Task requirements.
Please print, exactly, only the lines in the entries below from the line that has "ATOM 196 C CA ." through the line that has "ATOM 204 O O". Pictures don't go in.

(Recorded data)
============
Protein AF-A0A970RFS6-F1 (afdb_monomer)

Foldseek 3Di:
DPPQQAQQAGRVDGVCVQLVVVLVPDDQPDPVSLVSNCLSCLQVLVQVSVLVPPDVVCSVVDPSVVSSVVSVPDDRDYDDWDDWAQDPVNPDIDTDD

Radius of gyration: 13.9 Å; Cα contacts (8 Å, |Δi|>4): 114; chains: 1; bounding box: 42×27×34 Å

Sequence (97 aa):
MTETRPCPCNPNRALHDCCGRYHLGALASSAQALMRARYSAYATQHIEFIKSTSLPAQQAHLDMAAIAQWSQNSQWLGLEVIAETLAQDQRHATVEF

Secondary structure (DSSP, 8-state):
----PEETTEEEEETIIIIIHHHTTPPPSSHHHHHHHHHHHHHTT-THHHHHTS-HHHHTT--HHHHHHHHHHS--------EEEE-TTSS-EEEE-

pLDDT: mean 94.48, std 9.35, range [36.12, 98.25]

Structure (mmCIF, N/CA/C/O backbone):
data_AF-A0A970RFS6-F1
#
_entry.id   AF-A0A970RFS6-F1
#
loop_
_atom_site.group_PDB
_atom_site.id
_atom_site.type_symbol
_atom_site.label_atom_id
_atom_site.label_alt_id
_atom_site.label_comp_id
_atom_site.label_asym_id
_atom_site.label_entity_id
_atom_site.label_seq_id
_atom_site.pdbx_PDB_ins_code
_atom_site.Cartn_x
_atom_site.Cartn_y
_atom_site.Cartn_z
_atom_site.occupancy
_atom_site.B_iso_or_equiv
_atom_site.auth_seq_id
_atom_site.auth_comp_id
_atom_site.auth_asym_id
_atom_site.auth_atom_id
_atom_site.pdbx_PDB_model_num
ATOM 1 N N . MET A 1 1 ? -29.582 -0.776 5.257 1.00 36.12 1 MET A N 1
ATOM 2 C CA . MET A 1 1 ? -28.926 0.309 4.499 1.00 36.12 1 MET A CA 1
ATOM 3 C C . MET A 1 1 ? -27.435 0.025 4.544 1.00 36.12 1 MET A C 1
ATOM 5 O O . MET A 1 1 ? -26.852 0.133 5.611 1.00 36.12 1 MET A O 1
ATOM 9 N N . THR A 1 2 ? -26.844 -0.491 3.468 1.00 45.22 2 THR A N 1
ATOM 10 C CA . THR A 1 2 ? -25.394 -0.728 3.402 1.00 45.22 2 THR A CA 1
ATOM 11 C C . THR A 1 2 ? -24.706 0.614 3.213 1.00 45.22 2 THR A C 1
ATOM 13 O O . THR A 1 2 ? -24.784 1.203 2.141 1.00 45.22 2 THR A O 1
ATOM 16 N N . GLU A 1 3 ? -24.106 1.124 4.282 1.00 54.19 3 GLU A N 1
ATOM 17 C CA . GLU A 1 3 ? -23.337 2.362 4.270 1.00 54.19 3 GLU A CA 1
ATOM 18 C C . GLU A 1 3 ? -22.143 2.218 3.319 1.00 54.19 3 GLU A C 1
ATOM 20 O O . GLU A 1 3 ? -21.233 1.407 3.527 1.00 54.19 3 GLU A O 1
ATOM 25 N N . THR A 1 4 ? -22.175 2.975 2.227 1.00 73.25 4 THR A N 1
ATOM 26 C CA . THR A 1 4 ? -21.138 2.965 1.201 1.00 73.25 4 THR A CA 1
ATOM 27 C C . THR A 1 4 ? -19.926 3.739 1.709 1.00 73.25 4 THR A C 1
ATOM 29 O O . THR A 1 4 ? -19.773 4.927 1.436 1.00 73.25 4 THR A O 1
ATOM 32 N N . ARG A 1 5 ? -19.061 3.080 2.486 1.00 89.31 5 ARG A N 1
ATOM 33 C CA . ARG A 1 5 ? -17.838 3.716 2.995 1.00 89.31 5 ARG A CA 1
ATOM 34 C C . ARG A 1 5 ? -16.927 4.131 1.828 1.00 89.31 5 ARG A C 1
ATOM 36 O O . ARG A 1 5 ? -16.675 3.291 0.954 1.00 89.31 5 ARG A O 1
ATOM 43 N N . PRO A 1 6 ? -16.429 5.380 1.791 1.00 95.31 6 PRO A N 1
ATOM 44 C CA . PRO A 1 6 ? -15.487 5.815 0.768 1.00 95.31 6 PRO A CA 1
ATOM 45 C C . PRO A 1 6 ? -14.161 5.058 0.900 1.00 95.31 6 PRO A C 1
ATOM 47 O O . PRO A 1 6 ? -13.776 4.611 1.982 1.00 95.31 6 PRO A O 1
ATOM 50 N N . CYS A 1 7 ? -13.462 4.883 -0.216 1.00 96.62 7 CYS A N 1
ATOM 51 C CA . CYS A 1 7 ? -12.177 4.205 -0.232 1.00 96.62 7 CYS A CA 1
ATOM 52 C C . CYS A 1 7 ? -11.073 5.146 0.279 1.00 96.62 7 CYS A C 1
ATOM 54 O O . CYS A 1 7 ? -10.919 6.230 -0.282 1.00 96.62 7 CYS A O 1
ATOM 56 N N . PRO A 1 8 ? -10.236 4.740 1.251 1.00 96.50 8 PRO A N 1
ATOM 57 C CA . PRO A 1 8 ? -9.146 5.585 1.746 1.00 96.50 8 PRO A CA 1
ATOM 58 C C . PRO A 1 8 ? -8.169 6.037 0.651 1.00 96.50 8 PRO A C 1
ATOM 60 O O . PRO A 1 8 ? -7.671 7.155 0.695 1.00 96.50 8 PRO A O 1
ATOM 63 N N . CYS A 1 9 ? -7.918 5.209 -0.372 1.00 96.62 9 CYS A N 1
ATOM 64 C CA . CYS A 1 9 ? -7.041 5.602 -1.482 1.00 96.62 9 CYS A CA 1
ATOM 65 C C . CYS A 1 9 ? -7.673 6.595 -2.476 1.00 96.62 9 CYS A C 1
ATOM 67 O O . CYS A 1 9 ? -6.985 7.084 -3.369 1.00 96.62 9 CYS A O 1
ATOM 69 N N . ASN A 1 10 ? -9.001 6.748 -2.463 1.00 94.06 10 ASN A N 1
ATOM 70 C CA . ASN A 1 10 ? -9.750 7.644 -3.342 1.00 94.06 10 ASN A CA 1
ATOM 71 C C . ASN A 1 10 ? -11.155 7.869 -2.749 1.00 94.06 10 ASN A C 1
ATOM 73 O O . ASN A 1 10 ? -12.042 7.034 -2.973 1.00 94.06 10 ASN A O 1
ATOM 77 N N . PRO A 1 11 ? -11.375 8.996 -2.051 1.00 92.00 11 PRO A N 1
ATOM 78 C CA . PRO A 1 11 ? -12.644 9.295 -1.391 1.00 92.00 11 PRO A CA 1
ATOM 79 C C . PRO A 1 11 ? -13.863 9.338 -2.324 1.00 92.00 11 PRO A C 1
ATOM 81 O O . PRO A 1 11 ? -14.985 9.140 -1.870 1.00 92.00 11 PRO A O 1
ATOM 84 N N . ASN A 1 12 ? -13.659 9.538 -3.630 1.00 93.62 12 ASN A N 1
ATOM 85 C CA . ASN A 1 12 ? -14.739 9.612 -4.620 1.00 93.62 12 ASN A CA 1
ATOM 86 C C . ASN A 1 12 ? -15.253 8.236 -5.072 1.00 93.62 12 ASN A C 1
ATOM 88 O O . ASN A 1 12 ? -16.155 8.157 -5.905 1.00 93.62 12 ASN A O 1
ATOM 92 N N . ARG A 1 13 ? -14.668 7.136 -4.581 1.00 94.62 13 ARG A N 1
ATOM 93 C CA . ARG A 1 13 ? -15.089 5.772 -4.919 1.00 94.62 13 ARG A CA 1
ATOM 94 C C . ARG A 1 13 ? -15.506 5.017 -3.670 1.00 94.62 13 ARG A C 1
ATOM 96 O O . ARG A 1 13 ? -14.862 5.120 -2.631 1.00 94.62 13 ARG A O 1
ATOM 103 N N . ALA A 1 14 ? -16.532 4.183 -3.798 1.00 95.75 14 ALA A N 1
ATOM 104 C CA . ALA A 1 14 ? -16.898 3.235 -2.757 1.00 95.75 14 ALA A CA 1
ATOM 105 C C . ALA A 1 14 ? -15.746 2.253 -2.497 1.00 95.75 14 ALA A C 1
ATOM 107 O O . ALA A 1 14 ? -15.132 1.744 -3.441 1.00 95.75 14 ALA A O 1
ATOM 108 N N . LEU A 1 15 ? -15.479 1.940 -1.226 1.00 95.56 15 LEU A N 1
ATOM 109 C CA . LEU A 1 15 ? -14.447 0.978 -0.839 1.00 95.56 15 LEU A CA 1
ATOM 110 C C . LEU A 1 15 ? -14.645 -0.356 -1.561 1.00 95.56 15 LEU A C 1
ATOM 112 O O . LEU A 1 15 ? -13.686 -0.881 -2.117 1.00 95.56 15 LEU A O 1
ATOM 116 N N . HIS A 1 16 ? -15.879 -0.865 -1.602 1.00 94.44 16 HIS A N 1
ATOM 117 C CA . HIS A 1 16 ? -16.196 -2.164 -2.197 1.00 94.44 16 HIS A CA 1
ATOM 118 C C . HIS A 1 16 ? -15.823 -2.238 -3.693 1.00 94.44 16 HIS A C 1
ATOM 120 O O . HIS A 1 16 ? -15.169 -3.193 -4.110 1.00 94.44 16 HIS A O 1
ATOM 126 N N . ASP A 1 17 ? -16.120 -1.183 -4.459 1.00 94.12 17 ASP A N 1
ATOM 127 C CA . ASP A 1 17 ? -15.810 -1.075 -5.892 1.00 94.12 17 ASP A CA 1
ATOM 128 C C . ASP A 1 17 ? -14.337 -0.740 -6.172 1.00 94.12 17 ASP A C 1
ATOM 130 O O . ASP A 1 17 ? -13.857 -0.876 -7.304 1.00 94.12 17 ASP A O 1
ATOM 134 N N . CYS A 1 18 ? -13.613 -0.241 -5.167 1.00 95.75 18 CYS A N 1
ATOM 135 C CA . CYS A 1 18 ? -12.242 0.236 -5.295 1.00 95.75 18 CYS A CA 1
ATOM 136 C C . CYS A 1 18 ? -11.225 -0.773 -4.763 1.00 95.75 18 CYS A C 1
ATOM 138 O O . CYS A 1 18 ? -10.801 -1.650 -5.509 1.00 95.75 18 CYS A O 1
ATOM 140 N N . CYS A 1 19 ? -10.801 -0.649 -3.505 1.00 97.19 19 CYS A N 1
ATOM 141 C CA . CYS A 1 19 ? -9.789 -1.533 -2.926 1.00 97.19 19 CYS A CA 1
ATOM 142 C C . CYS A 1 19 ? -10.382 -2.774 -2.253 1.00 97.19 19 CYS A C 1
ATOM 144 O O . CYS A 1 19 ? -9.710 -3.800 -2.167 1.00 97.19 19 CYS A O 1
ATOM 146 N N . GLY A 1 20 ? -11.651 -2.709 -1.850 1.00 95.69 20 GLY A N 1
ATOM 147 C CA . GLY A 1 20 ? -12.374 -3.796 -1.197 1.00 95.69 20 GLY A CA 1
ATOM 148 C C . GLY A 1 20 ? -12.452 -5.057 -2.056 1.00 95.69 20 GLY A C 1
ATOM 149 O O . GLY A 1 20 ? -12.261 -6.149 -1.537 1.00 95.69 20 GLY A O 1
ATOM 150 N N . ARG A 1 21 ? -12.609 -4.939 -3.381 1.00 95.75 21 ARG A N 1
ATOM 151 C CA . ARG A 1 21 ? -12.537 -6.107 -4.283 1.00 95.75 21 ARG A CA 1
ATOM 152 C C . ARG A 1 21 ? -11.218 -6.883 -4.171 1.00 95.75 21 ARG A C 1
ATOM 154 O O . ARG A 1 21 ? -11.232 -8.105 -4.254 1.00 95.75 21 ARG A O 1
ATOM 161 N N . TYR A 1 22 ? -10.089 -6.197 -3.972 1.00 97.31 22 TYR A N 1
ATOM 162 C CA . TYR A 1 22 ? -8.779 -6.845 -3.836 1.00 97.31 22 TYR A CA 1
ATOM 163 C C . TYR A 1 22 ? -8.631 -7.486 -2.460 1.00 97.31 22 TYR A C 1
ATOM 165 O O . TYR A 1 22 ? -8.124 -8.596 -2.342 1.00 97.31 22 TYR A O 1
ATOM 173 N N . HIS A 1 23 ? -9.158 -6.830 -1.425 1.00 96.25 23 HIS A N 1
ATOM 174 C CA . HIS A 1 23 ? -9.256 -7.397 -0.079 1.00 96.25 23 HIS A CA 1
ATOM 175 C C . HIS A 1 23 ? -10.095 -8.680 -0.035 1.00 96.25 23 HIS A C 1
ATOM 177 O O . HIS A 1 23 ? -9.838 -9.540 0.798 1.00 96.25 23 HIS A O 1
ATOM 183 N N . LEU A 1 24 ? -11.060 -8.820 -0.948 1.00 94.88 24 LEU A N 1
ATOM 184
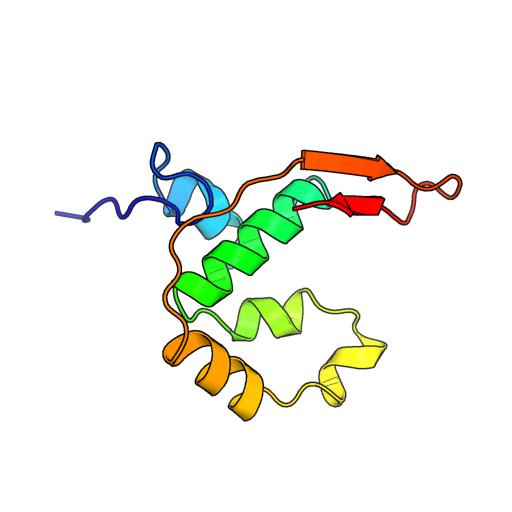 C CA . LEU A 1 24 ? -11.893 -10.013 -1.131 1.00 94.88 24 LEU A CA 1
ATOM 185 C C . LEU A 1 24 ? -11.268 -11.068 -2.066 1.00 94.88 24 LEU A C 1
ATOM 187 O O . LEU A 1 24 ? -11.922 -12.056 -2.390 1.00 94.88 24 LEU A O 1
ATOM 191 N N . GLY A 1 25 ? -10.019 -10.879 -2.503 1.00 94.25 25 GLY A N 1
ATOM 192 C CA . GLY A 1 25 ? -9.265 -11.875 -3.270 1.00 94.25 25 GLY A CA 1
ATOM 193 C C . GLY A 1 25 ? -9.170 -11.621 -4.775 1.00 94.25 25 GLY A C 1
ATOM 194 O O . GLY A 1 25 ? -8.582 -12.437 -5.482 1.00 94.25 25 GLY A O 1
ATOM 195 N N . ALA A 1 26 ? -9.691 -10.504 -5.297 1.00 96.25 26 ALA A N 1
ATOM 196 C CA .
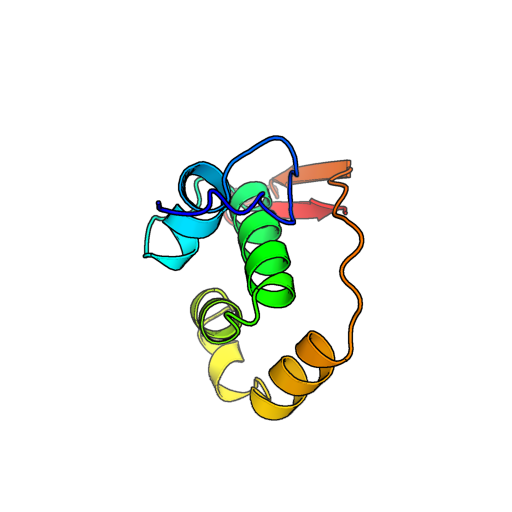 ALA A 1 26 ? -9.393 -10.129 -6.678 1.00 96.25 26 ALA A CA 1
ATOM 197 C C . ALA A 1 26 ? -7.893 -9.827 -6.844 1.00 96.25 26 ALA A C 1
ATOM 199 O O . ALA A 1 26 ? -7.270 -9.216 -5.975 1.00 96.25 26 ALA A O 1
ATOM 200 N N . LEU A 1 27 ? -7.323 -10.193 -7.993 1.00 95.12 27 LEU A N 1
ATOM 201 C CA . LEU A 1 27 ? -5.938 -9.857 -8.318 1.00 95.12 27 LEU A CA 1
ATOM 202 C C . LEU A 1 27 ? -5.824 -8.384 -8.721 1.00 95.12 27 LEU A C 1
ATOM 204 O O . LEU A 1 27 ? -6.628 -7.877 -9.508 1.00 95.12 27 LEU A O 1
ATOM 208 N N . ALA A 1 28 ? -4.814 -7.701 -8.184 1.00 95.38 28 ALA A N 1
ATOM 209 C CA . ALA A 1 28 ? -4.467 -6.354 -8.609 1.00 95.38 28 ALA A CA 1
============
Output for this exercise.
ATOM 196 C CA .
 ALA A 1 26 ? -9.393 -10.129 -6.678 1.00 96.25 26 ALA A CA 1
ATOM 197 C C . ALA A 1 26 ? -7.893 -9.827 -6.844 1.00 96.25 26 ALA A C 1
ATOM 199 O O . ALA A 1 26 ? -7.270 -9.216 -5.975 1.00 96.25 26 ALA A O 1
ATOM 200 N N . LEU A 1 27 ? -7.323 -10.193 -7.993 1.00 95.12 27 LEU A N 1
ATOM 201 C CA . LEU A 1 27 ? -5.938 -9.857 -8.318 1.00 95.12 27 LEU A CA 1
ATOM 202 C C . LEU A 1 27 ? -5.824 -8.384 -8.721 1.00 95.12 27 LEU A C 1
ATOM 204 O O . LEU A 1 27 ? -6.628 -7.877 -9.508 1.00 95.12 27 LEU A O 1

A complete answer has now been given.